Ein Tag, der zeigt, wie Inklusion in der Arbeitswelt gelingen kann

I wü a hackeln!

Am 11. Juni 2025 fand im Gewerkschaftshaus Wien die Inklusionstagung unter dem einprägsamen Motto „I wü a hackeln!“ statt – direkt, ehrlich und selbstverständlich.

Für viele Menschen in Österreich ist Arbeit selbstverständlich. Doch für Menschen mit Behinderungen oder chronischen Erkrankungen ist sie oft schwer zugänglich. Sie stoßen auf viele Hürden – manche sichtbar, viele unsichtbar. Häufig arbeiten sie unter ihrem Qualifikationsniveau, haben schlechtere Chancen am Arbeitsmarkt und übernehmen seltener Verantwortung. Das ist unfair – und ein Problem, das wir als Gesellschaft lösen müssen.

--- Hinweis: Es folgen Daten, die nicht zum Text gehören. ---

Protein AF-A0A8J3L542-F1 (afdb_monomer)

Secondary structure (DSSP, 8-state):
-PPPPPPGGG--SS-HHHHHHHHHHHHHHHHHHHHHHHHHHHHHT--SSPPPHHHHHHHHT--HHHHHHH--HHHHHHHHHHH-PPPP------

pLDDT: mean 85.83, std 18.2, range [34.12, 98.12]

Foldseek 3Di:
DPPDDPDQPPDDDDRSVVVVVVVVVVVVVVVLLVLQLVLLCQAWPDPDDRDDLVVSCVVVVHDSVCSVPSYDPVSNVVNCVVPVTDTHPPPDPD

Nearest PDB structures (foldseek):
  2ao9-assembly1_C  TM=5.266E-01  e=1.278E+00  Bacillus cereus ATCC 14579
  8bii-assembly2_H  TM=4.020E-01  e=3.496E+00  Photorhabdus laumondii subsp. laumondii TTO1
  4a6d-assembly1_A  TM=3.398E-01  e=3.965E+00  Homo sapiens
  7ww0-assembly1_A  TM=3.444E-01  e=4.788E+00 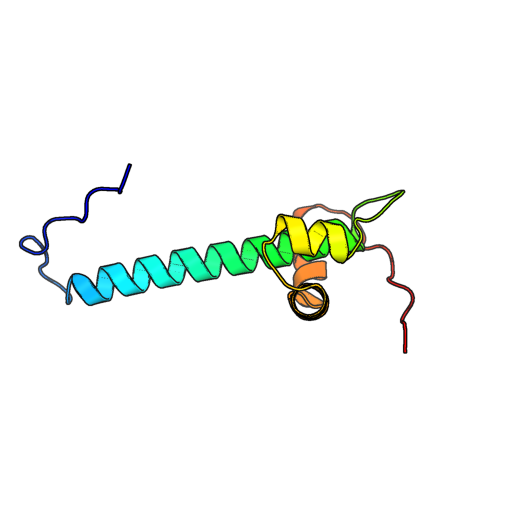 Aspergillus carbonarius ITEM 5010
  7wvs-assembly1_A  TM=3.523E-01  e=8.981E+00  Aspergillus carbonarius ITEM 5010

Organism: NCBI:txid121620

Solvent-accessible surface area (backbone atoms only — not comparable to full-atom values): 5684 Å² total; per-residue (Å²): 134,82,78,80,79,76,74,68,90,76,59,89,89,58,62,53,66,60,53,52,50,51,51,53,50,53,54,49,55,50,50,54,50,52,50,25,36,51,53,32,38,39,54,32,62,39,78,97,71,42,58,50,59,63,61,49,8,63,74,70,75,46,49,50,71,51,52,70,68,58,46,53,71,71,38,42,52,49,43,26,73,75,68,75,49,72,67,55,81,72,78,80,80,127

Structure (mmCIF, N/CA/C/O backbone):
data_AF-A0A8J3L542-F1
#
_entry.id   AF-A0A8J3L542-F1
#
loop_
_atom_site.group_PDB
_atom_site.id
_atom_site.type_symbol
_atom_site.label_atom_id
_atom_site.label_alt_id
_atom_site.label_comp_id
_atom_site.label_asym_id
_atom_site.label_entity_id
_atom_site.label_seq_id
_atom_site.pdbx_PDB_ins_code
_atom_site.Cartn_x
_atom_site.Cartn_y
_atom_site.Cartn_z
_atom_site.occupancy
_atom_site.B_iso_or_equiv
_atom_site.auth_seq_id
_atom_site.auth_comp_id
_atom_site.auth_asym_id
_atom_site.auth_atom_id
_atom_site.pdbx_PDB_model_num
ATOM 1 N N . MET A 1 1 ? -23.280 9.193 0.790 1.00 37.38 1 MET A N 1
ATOM 2 C CA . MET A 1 1 ? -23.998 8.455 1.850 1.00 37.38 1 MET A CA 1
ATOM 3 C C . MET A 1 1 ? -23.048 8.278 3.025 1.00 37.38 1 MET A C 1
ATOM 5 O O . MET A 1 1 ? -22.082 7.542 2.885 1.00 37.38 1 MET A O 1
ATOM 9 N N . LEU A 1 2 ? -23.258 8.995 4.134 1.00 39.81 2 LEU A N 1
ATOM 10 C CA . LEU A 1 2 ? -22.581 8.704 5.402 1.00 39.81 2 LEU A CA 1
ATOM 11 C C . LEU A 1 2 ? -23.208 7.420 5.958 1.00 39.81 2 LEU A C 1
ATOM 13 O O . LEU A 1 2 ? -24.423 7.383 6.152 1.00 39.81 2 LEU A O 1
ATOM 17 N N . ALA A 1 3 ? -22.414 6.371 6.168 1.00 50.09 3 ALA A N 1
ATOM 18 C CA . ALA A 1 3 ? -22.887 5.180 6.862 1.00 50.09 3 ALA A CA 1
ATOM 19 C C . AL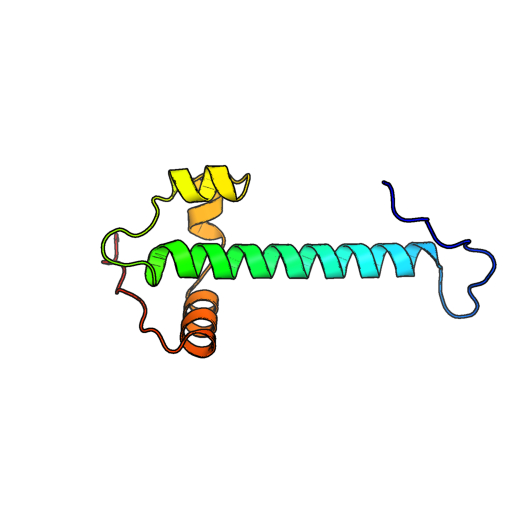A A 1 3 ? -23.399 5.581 8.254 1.00 50.09 3 ALA A C 1
ATOM 21 O O . ALA A 1 3 ? -22.756 6.366 8.954 1.00 50.09 3 ALA A O 1
ATOM 22 N N . ALA A 1 4 ? -24.584 5.083 8.606 1.00 55.56 4 ALA A N 1
ATOM 23 C CA . ALA A 1 4 ? -25.262 5.372 9.859 1.00 55.56 4 ALA A CA 1
ATOM 24 C C . ALA A 1 4 ? -24.336 5.077 11.044 1.00 55.56 4 ALA A C 1
ATOM 26 O O . ALA A 1 4 ? -23.916 3.939 11.248 1.00 55.56 4 ALA A O 1
ATOM 27 N N . VAL A 1 5 ? -24.027 6.118 11.816 1.00 59.94 5 VAL A N 1
ATOM 28 C CA . VAL A 1 5 ? -23.373 5.983 13.116 1.00 59.94 5 VAL A CA 1
ATOM 29 C C . VAL A 1 5 ? -24.304 5.142 13.997 1.00 59.94 5 VAL A C 1
ATOM 31 O O . VAL A 1 5 ? -25.453 5.549 14.198 1.00 59.94 5 VAL A O 1
ATOM 34 N N . PRO A 1 6 ? -23.882 3.965 14.488 1.00 59.03 6 PRO A N 1
ATOM 35 C CA . PRO A 1 6 ? -24.726 3.162 15.357 1.00 59.03 6 PRO A CA 1
ATOM 36 C C . PRO A 1 6 ? -25.014 3.916 16.661 1.00 59.03 6 PRO A C 1
ATOM 38 O O . PRO A 1 6 ? -24.141 4.555 17.247 1.00 59.03 6 PRO A O 1
ATOM 41 N N . ASN A 1 7 ? -26.277 3.846 17.086 1.00 59.28 7 ASN A N 1
ATOM 42 C CA . ASN A 1 7 ? -26.801 4.442 18.310 1.00 59.28 7 ASN A CA 1
ATOM 43 C C . ASN A 1 7 ? -25.973 3.987 19.538 1.00 59.28 7 ASN A C 1
ATOM 45 O O . ASN A 1 7 ? -25.963 2.789 19.835 1.00 59.28 7 ASN A O 1
ATOM 49 N N . PRO A 1 8 ? -25.312 4.901 20.277 1.00 55.16 8 PRO A N 1
ATOM 50 C CA . PRO A 1 8 ? -24.409 4.547 21.379 1.00 55.16 8 PRO A CA 1
ATOM 51 C C . PRO A 1 8 ? -25.121 3.982 22.621 1.00 55.16 8 PRO A C 1
ATOM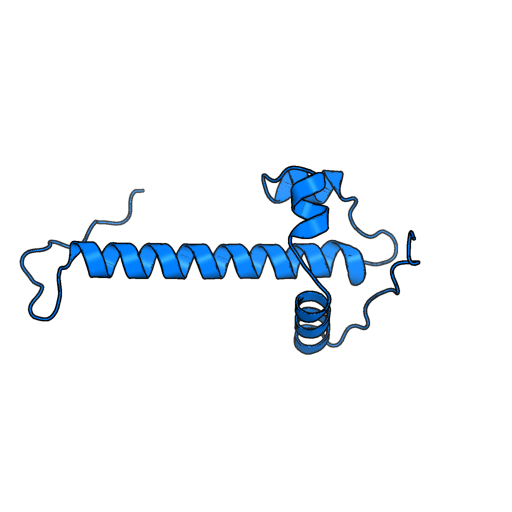 53 O O . PRO A 1 8 ? -24.461 3.491 23.532 1.00 55.16 8 PRO A O 1
ATOM 56 N N . ALA A 1 9 ? -26.456 4.012 22.674 1.00 51.72 9 ALA A N 1
ATOM 57 C CA . ALA A 1 9 ? -27.226 3.561 23.835 1.00 51.72 9 ALA A CA 1
ATOM 58 C C . ALA A 1 9 ? -27.379 2.027 23.960 1.00 51.72 9 ALA A C 1
ATOM 60 O O . ALA A 1 9 ? -27.954 1.558 24.938 1.00 51.72 9 ALA A O 1
ATOM 61 N N . ALA A 1 10 ? -26.875 1.238 23.002 1.00 52.25 10 ALA A N 1
ATOM 62 C CA . ALA A 1 10 ? -26.946 -0.230 23.032 1.00 52.25 10 ALA A CA 1
ATOM 63 C C . ALA A 1 10 ? -25.615 -0.918 23.404 1.00 52.25 10 ALA A C 1
ATOM 65 O O . ALA A 1 10 ? -25.495 -2.136 23.275 1.00 52.25 10 ALA A O 1
ATOM 66 N N . ALA A 1 11 ? -24.605 -0.165 23.855 1.00 55.03 11 ALA A N 1
ATOM 67 C CA . ALA A 1 11 ? -23.306 -0.718 24.223 1.00 55.03 11 ALA A CA 1
ATOM 68 C C . ALA A 1 11 ? -23.239 -1.050 25.723 1.00 55.03 11 ALA A C 1
ATOM 70 O O . ALA A 1 11 ? -23.017 -0.181 26.562 1.00 55.03 11 ALA A O 1
ATOM 71 N N . SER A 1 12 ? -23.366 -2.332 26.061 1.00 58.91 12 SER A N 1
ATOM 72 C CA . SER A 1 12 ? -22.758 -2.882 27.274 1.00 58.91 12 SER A CA 1
ATOM 73 C C . SER A 1 12 ? -21.560 -3.734 26.849 1.00 58.91 12 SER A C 1
ATOM 75 O O . SER A 1 12 ? -21.765 -4.777 26.235 1.00 58.91 12 SER A O 1
ATOM 77 N N . SER A 1 13 ? -20.345 -3.200 27.088 1.00 57.31 13 SER A N 1
ATOM 78 C CA . SER A 1 13 ? -19.022 -3.867 27.256 1.00 57.31 13 SER A CA 1
ATOM 79 C C . SER A 1 13 ? -17.797 -3.045 26.798 1.00 57.31 13 SER A C 1
ATOM 81 O O . SER A 1 13 ? -16.683 -3.558 26.767 1.00 57.31 13 SER A O 1
ATOM 83 N N . GLY A 1 14 ? -17.944 -1.751 26.518 1.00 60.84 14 GLY A N 1
ATOM 84 C CA . GLY A 1 14 ? -16.829 -0.841 26.240 1.00 60.84 14 GLY A CA 1
ATOM 85 C C . GLY A 1 14 ? -17.354 0.523 25.804 1.00 60.84 14 GLY A C 1
ATOM 86 O O . GLY A 1 14 ? -18.502 0.621 25.374 1.00 60.84 14 GLY A O 1
ATOM 87 N N . ASP A 1 15 ? -16.549 1.576 25.937 1.00 86.25 15 ASP A N 1
ATOM 88 C CA . ASP A 1 15 ? -16.899 2.907 25.432 1.00 86.25 15 ASP A CA 1
ATOM 89 C C . ASP A 1 15 ? -17.145 2.825 23.914 1.00 86.25 15 ASP A C 1
ATOM 91 O O . ASP A 1 15 ? -16.233 2.537 23.133 1.00 86.25 15 ASP A O 1
ATOM 95 N N . ALA A 1 16 ? -18.398 3.038 23.501 1.00 88.88 16 ALA A N 1
ATOM 96 C CA . ALA A 1 16 ? -18.834 2.905 22.114 1.00 88.88 16 ALA A CA 1
ATOM 97 C C . ALA A 1 16 ? -18.053 3.823 21.158 1.00 88.88 16 ALA A C 1
ATOM 99 O O . ALA A 1 16 ? -17.814 3.451 20.008 1.00 88.88 16 ALA A O 1
ATOM 100 N N . VAL A 1 17 ? -17.619 4.999 21.629 1.00 93.12 17 VAL A N 1
ATOM 101 C CA . VAL A 1 17 ? -16.808 5.929 20.834 1.00 93.12 17 VAL A CA 1
ATOM 102 C C . VAL A 1 17 ? -15.404 5.367 20.645 1.00 93.12 17 VAL A C 1
ATOM 104 O O . VAL A 1 17 ? -14.892 5.370 19.525 1.00 93.12 17 VAL A O 1
ATOM 107 N N . LEU A 1 18 ? -14.794 4.827 21.704 1.00 94.06 18 LEU A N 1
ATOM 108 C CA . LEU A 1 18 ? -13.473 4.198 21.605 1.00 94.06 18 LEU A CA 1
ATOM 109 C C . LEU A 1 18 ? -13.497 2.969 20.692 1.00 94.06 18 LEU A C 1
ATOM 111 O O . LEU A 1 18 ? -12.588 2.798 19.881 1.00 94.06 18 LEU A O 1
ATOM 115 N N . ALA A 1 19 ? -14.552 2.152 20.758 1.00 92.19 19 ALA A N 1
ATOM 116 C CA . ALA A 1 19 ? -14.727 1.014 19.859 1.00 92.19 19 ALA A CA 1
ATOM 117 C C . ALA A 1 19 ? -14.844 1.457 18.387 1.00 92.19 19 ALA A C 1
ATOM 119 O O . ALA A 1 19 ? -14.174 0.899 17.517 1.00 92.19 19 ALA A O 1
ATOM 120 N N . ALA A 1 20 ? -15.633 2.500 18.105 1.00 94.44 20 ALA A N 1
ATOM 121 C CA . ALA A 1 20 ? -15.769 3.053 16.758 1.00 94.44 20 ALA A CA 1
ATOM 122 C C . ALA A 1 20 ? -14.455 3.660 16.230 1.00 94.44 20 ALA A C 1
ATOM 124 O O . ALA A 1 20 ? -14.125 3.504 15.053 1.00 94.44 20 ALA A O 1
ATOM 125 N N . LEU A 1 21 ? -13.678 4.323 17.095 1.00 96.25 21 LEU A N 1
ATOM 126 C CA . LEU A 1 21 ? -12.355 4.847 16.746 1.00 96.25 21 LEU A CA 1
ATOM 127 C C . LEU A 1 21 ? -11.353 3.726 16.459 1.00 96.25 21 LEU A C 1
ATOM 129 O O . LEU A 1 21 ? -10.595 3.831 15.495 1.00 96.25 21 LEU A O 1
ATOM 133 N N . ALA A 1 22 ? -11.364 2.649 17.247 1.00 95.75 22 ALA A N 1
ATOM 134 C CA . ALA A 1 22 ? -10.509 1.487 17.019 1.00 95.75 22 ALA A CA 1
ATOM 135 C C . ALA A 1 22 ? -10.827 0.803 15.679 1.00 95.75 22 ALA A C 1
ATOM 137 O O . ALA A 1 22 ? -9.908 0.481 14.923 1.00 95.75 22 ALA A O 1
ATOM 138 N N . ASP A 1 23 ? -12.110 0.651 15.336 1.00 96.31 23 ASP A N 1
ATOM 139 C CA . ASP A 1 23 ? -12.525 0.144 14.023 1.00 96.31 23 ASP A CA 1
ATOM 140 C C . ASP A 1 23 ? -12.063 1.062 12.881 1.00 96.31 23 ASP A C 1
ATOM 142 O O . ASP A 1 23 ? -11.465 0.606 11.903 1.00 96.31 23 ASP A O 1
ATOM 146 N N . ALA A 1 24 ? -12.277 2.374 13.014 1.00 97.44 24 ALA A N 1
ATOM 147 C CA . ALA A 1 24 ? -11.833 3.342 12.017 1.00 97.44 24 ALA A CA 1
ATOM 148 C C . ALA A 1 24 ? -10.312 3.316 11.822 1.00 97.44 24 ALA A C 1
ATOM 150 O O . ALA A 1 24 ? -9.837 3.363 10.685 1.00 97.44 24 ALA A O 1
ATOM 151 N N . HIS A 1 25 ? -9.556 3.188 12.913 1.00 97.88 25 HIS A N 1
ATOM 152 C CA . HIS A 1 25 ? -8.112 3.016 12.867 1.00 97.88 25 HIS A CA 1
ATOM 153 C C . HIS A 1 25 ? -7.731 1.732 12.124 1.00 97.88 25 HIS A C 1
ATOM 155 O O . HIS A 1 25 ? -6.915 1.780 11.210 1.00 97.88 25 HIS A O 1
ATOM 161 N N . ALA A 1 26 ? -8.354 0.598 12.454 1.00 97.81 26 ALA A N 1
ATOM 162 C CA . ALA A 1 26 ? -8.083 -0.676 11.794 1.00 97.81 26 ALA A CA 1
ATOM 163 C C . ALA A 1 26 ? -8.378 -0.626 10.287 1.00 97.81 26 ALA A C 1
ATOM 165 O O . ALA A 1 26 ? -7.583 -1.121 9.488 1.00 97.81 26 ALA A O 1
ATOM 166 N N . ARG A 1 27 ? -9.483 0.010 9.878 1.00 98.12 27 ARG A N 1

Das Foto zeigt eine Szene von einer Veranstaltung mit dem Titel „Tatort Arbeitsplatz – Recht auf Arbeit und Wertschätzung“. Im Vordergrund steht eine Frau in dunkler Kleidung, die in Gebärdensprache dolmetscht. Sie hat braune Haare, die zu einem Dutt gebunden sind, und trägt ein Headset. Hinter ihr ist eine große Präsentationsfolie auf einer Leinwand zu sehen. Die Überschrift der Folie lautet: „Was bedeutet ‚Recht auf Arbeit‘?“ Darunter folgen zwei Hauptpunkte: Recht auf Arbeit zur Existenzsicherung Bezug auf Artikel 28 der UN-Behindertenrechtskonvention (UN-BRK): Recht auf angemessenen Lebensstandard. Artikel 27 sichert das Recht auf bezahlte Arbeit. Es wird auf ein Problem hingewiesen: taschengeldbasierte Beschäftigung in sogenannten „Sonderwelten“. Recht auf Arbeit zur Sicherung von sozialer Zugehörigkeit, Anerkennung und gesellschaftlicher Teilhabe Es wird eine Forderung nach offenem und inklusivem Arbeitsmarkt genannt. Außerdem: freie Wahl der ausgeübten Tätigkeiten. Links auf der Leinwand befindet sich ein Plakat mit einem stilisierten Bild von zwei Menschen, einer davon im Rollstuhl. Darüber steht der Titel der Veranstaltung: „Tatort Arbeitsplatz“ Darunter: „Recht auf Arbeit und Wertschätzung – hinschauen! einmischen! verändern!“ Unten auf der Folie steht in kleinerer Schrift: „Recht auf Arbeit / Inklusionstagung 2025“
11.06.2025 Inklusionstagung Recht auf Arbeit und Wertschätzung ; „I wü a hackeln!“ Foto: Assistenz24

Habe ich ein Recht auf Arbeit?

  • Jeder Mensch hat das Recht auf Arbeit, auf freie Berufswahl, auf gerechte und befriedigende Arbeitsbedingungen
    sowie auf Schutz vor Arbeitslosigkeit.
  • Jeder Mensch hat – ohne jede Diskriminierung – Anspruch auf gleichen Lohn für gleiche Arbeit.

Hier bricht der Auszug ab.